DJ SEC Looks To Close Gaps In 2004 Short-Sale Rules
By Judith Burns
Of DOW JONES NEWSWIRES
WASHINGTON (Dow Jones)--The Securities and Exchange Commission is looking to
close some of the gaps left open by a package of short-sale reforms adopted in
2004.
At an open meeting Wednesday, the SEC will consider three modifications to its
Regulation SHO, which loosened some short-selling rules while cracking down on
abuses such as "naked" short selling. The changes being considered would tighten
the 2004 rule by eliminating a "grandfather" exception for some hard-to-borrow
stocks, according to individuals familiar with the matter.
Short sellers sell borrowed stocks, profiting when stock prices decline and
shares can be replaced at a lower price. In "naked" short sales, the seller
doesn't borrow or replace shares sold short, a practice Regulation SHO sought to
curb by requiring brokers to locate shares to borrow before executing customer
short sales. The SEC imposed stricter requirements for hard-to-borrow
"threshold" securities, but exempted previously existing short positions, which
the SEC said would avoid potentially volatile trading that might disrupt
markets.
Market data suggest that a big chunk of delivery failures in borrowed stocks
are in positions shielded by the SEC's "grandfather" provision, prompting the
SEC to rethink its stance. Since the volume of shares covered by the
"grandfather" clause is tiny compared with the overall market, "we're
comfortable that this can be done without causing dislocations," said SEC
Commissioner Annette Nazareth.
At Wednesday's meeting, the SEC will vote to seek comment on a plan to
eliminate the "grandfather" protections and bring previously existing short
positions under the stock-locate requirements of Regulation SHO. The SEC will
propose that pre-existing delivery failures be closed out within 35 days after
the rule change takes effect, which will require a second vote by the
commission, likely later this year.
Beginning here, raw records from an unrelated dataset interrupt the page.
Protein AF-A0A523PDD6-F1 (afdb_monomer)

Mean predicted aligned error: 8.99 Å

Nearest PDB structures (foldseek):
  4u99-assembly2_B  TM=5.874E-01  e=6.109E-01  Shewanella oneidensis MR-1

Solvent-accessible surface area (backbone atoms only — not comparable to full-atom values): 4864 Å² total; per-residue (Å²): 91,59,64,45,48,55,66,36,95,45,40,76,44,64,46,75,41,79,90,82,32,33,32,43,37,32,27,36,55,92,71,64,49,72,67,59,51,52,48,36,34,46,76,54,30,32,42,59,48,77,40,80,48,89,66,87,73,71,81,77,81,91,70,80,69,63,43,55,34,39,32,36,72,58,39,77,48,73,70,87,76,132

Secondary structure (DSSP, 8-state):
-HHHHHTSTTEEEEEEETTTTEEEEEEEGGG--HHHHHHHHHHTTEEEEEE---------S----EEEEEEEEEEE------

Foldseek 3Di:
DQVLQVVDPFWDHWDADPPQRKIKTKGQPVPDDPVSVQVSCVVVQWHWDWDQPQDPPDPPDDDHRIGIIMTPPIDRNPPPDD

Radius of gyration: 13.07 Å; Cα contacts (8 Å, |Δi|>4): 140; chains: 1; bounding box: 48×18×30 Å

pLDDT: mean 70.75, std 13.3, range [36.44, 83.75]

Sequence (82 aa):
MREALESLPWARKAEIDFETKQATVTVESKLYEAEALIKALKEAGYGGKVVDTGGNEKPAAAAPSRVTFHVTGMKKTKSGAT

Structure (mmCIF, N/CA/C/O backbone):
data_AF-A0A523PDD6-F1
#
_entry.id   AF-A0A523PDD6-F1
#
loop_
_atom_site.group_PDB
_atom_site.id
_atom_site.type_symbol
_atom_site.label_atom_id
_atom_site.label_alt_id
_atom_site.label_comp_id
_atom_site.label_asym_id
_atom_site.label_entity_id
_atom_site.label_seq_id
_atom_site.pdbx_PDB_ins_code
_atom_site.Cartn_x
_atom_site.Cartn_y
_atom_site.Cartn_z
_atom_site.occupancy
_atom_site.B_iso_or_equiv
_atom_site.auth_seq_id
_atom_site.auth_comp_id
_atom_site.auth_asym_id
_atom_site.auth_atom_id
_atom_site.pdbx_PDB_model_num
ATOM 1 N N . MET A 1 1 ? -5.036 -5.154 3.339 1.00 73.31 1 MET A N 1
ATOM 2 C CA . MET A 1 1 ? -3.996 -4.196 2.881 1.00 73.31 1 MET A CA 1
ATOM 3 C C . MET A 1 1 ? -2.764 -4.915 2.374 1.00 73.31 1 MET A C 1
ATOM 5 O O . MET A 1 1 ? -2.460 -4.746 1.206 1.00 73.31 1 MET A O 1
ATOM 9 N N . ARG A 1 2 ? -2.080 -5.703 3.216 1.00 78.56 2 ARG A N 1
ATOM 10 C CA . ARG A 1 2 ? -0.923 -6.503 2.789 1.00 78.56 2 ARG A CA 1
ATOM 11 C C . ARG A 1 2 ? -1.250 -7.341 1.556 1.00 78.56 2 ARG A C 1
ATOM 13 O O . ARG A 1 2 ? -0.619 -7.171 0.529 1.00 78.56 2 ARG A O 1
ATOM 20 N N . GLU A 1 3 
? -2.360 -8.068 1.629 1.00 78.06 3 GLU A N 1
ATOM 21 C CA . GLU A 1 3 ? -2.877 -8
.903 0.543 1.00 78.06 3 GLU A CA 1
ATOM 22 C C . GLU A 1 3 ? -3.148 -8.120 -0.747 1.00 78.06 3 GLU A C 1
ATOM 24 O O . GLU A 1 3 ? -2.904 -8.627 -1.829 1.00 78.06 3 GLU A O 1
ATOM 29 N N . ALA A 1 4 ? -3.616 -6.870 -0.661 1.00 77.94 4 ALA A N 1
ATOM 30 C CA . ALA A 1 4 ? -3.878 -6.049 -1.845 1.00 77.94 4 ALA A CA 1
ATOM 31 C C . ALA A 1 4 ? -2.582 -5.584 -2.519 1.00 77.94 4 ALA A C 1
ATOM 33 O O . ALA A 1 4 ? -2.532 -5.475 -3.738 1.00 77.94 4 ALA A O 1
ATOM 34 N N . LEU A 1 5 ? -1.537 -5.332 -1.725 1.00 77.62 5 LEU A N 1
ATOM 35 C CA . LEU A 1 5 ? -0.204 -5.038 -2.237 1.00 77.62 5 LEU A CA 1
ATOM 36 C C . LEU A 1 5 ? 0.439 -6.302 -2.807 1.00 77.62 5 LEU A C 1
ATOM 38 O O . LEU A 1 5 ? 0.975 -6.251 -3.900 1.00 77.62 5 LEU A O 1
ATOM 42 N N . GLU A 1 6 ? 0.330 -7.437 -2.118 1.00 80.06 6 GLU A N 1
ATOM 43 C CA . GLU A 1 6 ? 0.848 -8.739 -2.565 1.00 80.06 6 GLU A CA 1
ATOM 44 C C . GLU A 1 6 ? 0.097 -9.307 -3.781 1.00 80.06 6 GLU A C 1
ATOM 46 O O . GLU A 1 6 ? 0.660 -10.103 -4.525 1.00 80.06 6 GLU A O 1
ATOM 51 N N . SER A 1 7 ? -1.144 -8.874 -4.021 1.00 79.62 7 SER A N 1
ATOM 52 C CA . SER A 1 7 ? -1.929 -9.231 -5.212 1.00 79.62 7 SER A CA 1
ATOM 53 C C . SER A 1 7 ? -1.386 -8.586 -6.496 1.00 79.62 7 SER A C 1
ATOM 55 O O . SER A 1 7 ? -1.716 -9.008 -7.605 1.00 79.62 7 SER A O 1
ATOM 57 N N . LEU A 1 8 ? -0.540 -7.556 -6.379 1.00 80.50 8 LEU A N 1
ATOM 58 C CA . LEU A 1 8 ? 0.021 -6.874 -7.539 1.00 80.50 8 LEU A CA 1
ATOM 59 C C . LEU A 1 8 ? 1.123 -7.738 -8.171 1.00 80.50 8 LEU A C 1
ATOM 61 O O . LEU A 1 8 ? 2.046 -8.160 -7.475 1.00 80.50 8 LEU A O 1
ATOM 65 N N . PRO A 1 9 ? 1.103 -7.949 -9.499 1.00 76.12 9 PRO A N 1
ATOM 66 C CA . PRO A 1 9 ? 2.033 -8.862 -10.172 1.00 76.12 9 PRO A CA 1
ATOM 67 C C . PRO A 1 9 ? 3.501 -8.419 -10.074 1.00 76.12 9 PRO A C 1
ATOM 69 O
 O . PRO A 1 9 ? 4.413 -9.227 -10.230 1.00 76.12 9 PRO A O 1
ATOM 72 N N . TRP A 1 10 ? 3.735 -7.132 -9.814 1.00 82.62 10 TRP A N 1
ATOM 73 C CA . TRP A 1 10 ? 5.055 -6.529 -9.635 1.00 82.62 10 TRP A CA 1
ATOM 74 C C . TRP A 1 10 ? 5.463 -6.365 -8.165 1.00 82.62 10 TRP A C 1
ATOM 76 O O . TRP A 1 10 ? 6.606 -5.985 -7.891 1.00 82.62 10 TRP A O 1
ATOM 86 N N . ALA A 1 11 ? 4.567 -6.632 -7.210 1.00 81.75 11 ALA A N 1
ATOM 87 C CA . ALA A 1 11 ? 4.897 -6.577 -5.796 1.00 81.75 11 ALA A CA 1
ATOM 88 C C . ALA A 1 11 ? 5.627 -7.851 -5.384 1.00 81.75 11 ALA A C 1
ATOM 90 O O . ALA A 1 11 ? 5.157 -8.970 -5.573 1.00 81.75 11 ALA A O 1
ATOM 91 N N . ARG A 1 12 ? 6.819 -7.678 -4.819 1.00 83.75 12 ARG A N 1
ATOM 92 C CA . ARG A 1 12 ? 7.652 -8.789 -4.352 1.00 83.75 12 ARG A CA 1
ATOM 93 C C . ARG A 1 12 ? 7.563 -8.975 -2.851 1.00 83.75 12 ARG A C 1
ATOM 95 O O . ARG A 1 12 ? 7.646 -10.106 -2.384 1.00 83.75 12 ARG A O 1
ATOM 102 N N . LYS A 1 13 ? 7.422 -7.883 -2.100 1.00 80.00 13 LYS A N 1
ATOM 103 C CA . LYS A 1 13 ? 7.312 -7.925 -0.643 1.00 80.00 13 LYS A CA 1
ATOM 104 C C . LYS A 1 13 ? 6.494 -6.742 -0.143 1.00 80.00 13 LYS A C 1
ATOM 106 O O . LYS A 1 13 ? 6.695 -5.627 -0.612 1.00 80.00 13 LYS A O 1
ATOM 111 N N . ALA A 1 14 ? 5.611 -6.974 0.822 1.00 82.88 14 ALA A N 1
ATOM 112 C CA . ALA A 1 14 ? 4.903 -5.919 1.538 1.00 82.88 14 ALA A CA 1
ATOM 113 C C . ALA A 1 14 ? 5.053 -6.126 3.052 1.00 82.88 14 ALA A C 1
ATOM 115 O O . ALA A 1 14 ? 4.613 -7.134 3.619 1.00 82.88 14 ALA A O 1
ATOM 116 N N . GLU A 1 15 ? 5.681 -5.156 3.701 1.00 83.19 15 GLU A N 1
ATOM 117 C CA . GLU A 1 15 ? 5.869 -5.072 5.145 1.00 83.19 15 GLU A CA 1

Individuals familiar with the plan said it
should put brokers and other market participants on notice now to borrow shares
or close out naked short positions in "grandfathered" stocks.
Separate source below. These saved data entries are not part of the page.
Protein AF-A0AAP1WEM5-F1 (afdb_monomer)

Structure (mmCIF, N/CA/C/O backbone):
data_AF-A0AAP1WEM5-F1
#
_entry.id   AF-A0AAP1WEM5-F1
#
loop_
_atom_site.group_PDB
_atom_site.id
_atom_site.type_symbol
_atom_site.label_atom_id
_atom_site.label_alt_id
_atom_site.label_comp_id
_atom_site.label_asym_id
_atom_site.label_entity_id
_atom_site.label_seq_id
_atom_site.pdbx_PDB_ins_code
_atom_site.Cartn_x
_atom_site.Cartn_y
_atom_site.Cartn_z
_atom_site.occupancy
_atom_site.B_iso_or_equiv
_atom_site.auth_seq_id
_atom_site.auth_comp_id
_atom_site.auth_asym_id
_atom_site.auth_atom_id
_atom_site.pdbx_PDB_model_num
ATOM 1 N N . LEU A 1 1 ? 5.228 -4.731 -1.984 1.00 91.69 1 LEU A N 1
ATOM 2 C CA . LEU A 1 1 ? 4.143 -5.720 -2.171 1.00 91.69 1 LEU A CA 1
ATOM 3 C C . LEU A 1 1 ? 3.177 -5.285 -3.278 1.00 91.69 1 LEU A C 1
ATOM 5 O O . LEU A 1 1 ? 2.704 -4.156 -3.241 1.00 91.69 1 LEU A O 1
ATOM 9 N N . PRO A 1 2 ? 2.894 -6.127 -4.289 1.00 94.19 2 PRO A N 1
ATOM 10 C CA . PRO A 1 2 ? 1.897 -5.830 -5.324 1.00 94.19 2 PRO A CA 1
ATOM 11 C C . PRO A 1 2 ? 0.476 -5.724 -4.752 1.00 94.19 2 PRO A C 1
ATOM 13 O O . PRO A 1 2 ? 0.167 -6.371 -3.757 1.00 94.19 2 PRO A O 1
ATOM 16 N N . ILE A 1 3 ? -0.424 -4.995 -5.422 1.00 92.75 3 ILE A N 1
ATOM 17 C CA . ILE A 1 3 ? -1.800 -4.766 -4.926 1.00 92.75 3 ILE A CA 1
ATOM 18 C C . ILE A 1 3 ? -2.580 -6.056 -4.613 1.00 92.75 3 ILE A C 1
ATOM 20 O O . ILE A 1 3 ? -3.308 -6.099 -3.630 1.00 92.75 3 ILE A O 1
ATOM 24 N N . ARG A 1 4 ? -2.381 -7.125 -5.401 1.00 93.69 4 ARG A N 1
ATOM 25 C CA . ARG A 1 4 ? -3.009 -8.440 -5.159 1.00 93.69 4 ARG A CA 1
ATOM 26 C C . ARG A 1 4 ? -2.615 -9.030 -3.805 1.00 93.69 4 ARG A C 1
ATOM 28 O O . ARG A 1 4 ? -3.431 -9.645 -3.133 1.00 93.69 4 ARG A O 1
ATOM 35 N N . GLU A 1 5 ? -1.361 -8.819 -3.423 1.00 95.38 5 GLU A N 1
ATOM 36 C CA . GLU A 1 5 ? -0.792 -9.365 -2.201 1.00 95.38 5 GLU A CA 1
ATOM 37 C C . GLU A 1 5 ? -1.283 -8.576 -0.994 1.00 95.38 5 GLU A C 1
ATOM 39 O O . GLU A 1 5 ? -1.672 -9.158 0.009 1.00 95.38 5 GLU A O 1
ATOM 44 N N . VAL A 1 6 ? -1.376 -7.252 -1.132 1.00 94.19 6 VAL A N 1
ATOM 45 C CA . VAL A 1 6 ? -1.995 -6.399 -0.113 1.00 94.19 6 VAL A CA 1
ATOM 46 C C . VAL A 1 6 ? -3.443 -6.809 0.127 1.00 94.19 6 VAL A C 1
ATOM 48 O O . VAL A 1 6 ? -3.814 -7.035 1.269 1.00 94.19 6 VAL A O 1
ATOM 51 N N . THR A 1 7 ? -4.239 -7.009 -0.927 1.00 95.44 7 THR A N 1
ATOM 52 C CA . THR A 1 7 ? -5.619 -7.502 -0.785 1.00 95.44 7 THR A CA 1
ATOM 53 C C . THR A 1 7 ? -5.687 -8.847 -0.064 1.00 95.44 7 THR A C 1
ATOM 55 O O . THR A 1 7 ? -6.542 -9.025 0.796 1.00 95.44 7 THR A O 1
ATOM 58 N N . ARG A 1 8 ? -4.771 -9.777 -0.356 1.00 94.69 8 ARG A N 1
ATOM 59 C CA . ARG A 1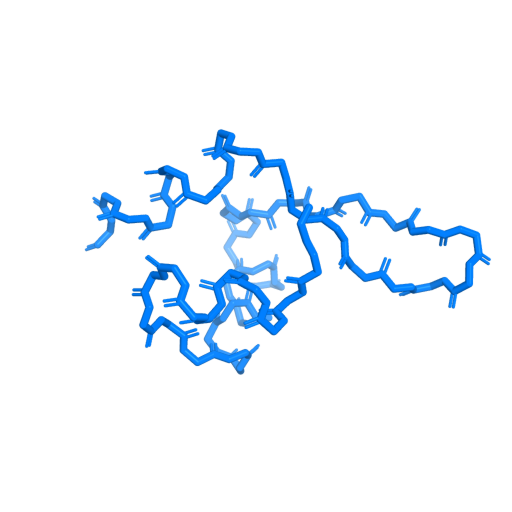 8 ? -4.693 -11.068 0.343 1.00 94.69 8 ARG A CA 1
ATOM 60 C C . ARG A 1 8 ? -4.348 -10.912 1.830 1.00 94.69 8 ARG A C 1
ATOM 62 O O . ARG A 1 8 ? -4.857 -11.668 2.648 1.00 94.69 8 ARG A O 1
ATOM 69 N N . LEU A 1 9 ? -3.487 -9.955 2.176 1.00 94.56 9 LEU A N 1
ATOM 70 C CA . LEU A 1 9 ? -2.992 -9.743 3.541 1.00 94.56 9 LEU A CA 1
ATOM 71 C C . LEU A 1 9 ? -3.902 -8.881 4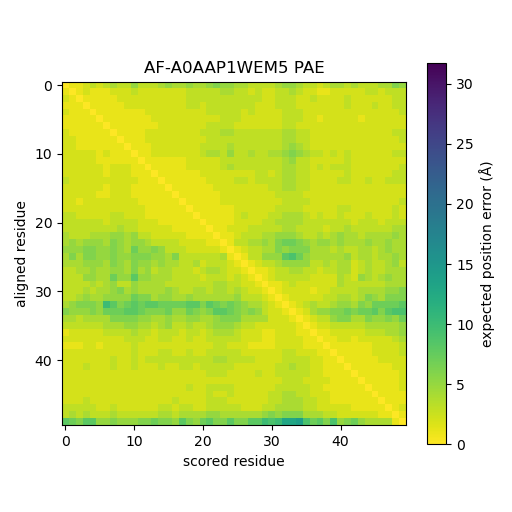.419 1.00 94.56 9 LEU A C 1
ATOM 73 O O . LEU A 1 9 ? -3.812 -8.988 5.644 1.00 94.56 9 LEU A O 1
ATOM 77 N N . THR A 1 10 ? -4.698 -7.995 3.821 1.00 93.62 10 THR A N 1
ATOM 78 C CA . THR A 1 10 ? -5.535 -7.027 4.547 1.00 93.62 10 THR A CA 1
ATOM 79 C C . THR A 1 10 ? -7.030 -7.239 4.338 1.00 93.62 10 THR A C 1
ATOM 81 O O . THR A 1 10 ? -7.826 -6.613 5.024 1.00 93.62 10 THR A O 1
ATOM 84 N N . GLY A 1 11 ? -7.434 -8.070 3.371 1.00 94.94 11 GLY A N 1
ATOM 85 C CA . GLY A 1 11 ? -8.836 -8.247 2.977 1.00 94.94 11 GLY A CA 1
ATOM 86 C C . GLY A 1 11 ? -9.430 -7.050 2.222 1.00 94.94 11 GLY A C 1
ATOM 87 O O . GLY A 1 11 ? -10.562 -7.114 1.748 1.00 94.94 11 GLY A O 1
ATOM 88 N N . VAL A 1 12 ? -8.679 -5.957 2.059 1.00 94.50 12 VAL A N 1
ATOM 89 C CA . VAL A 1 12 ? -9.176 -4.737 1.417 1.00 94.50 12 VAL A CA 1
ATOM 90 C C . VAL A 1 12 ? -9.146 -4.884 -0.102 1.00 94.50 12 VAL A C 1
ATOM 92 O O . VAL A 1 12 ? -8.107 -5.168 -0.712 1.00 94.50 12 VAL A O 1
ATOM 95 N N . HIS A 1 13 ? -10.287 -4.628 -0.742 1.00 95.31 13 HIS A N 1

At the same meeting, the SEC will consider two other changes to Regulation
SHO. One would tighten an exception from the rule for market makers in stock
options, requiring them to close out short sales that hedge an options position
with 13 days after the option expiration date - the same deadline imposed by
Regulation SHO for hard-to-borrow "threshold" stocks. Individuals familiar with
the proposal said the exception for options market makers has been another
source of stock-delivery failures and that tightening it should help reduce such
failures.
A third change the SEC will propose is a minor one that targets an exception
from short-selling restrictions for unwinding net short index-arbitrage
positions, which is available provided the market hasn't declined by 2% or more
from the prior day's close. Individuals familiar with the plan said the SEC will
consider whether to change the market-decline index used to limit the exception
from the Dow Jones Industrial Average to the New York Composite Index.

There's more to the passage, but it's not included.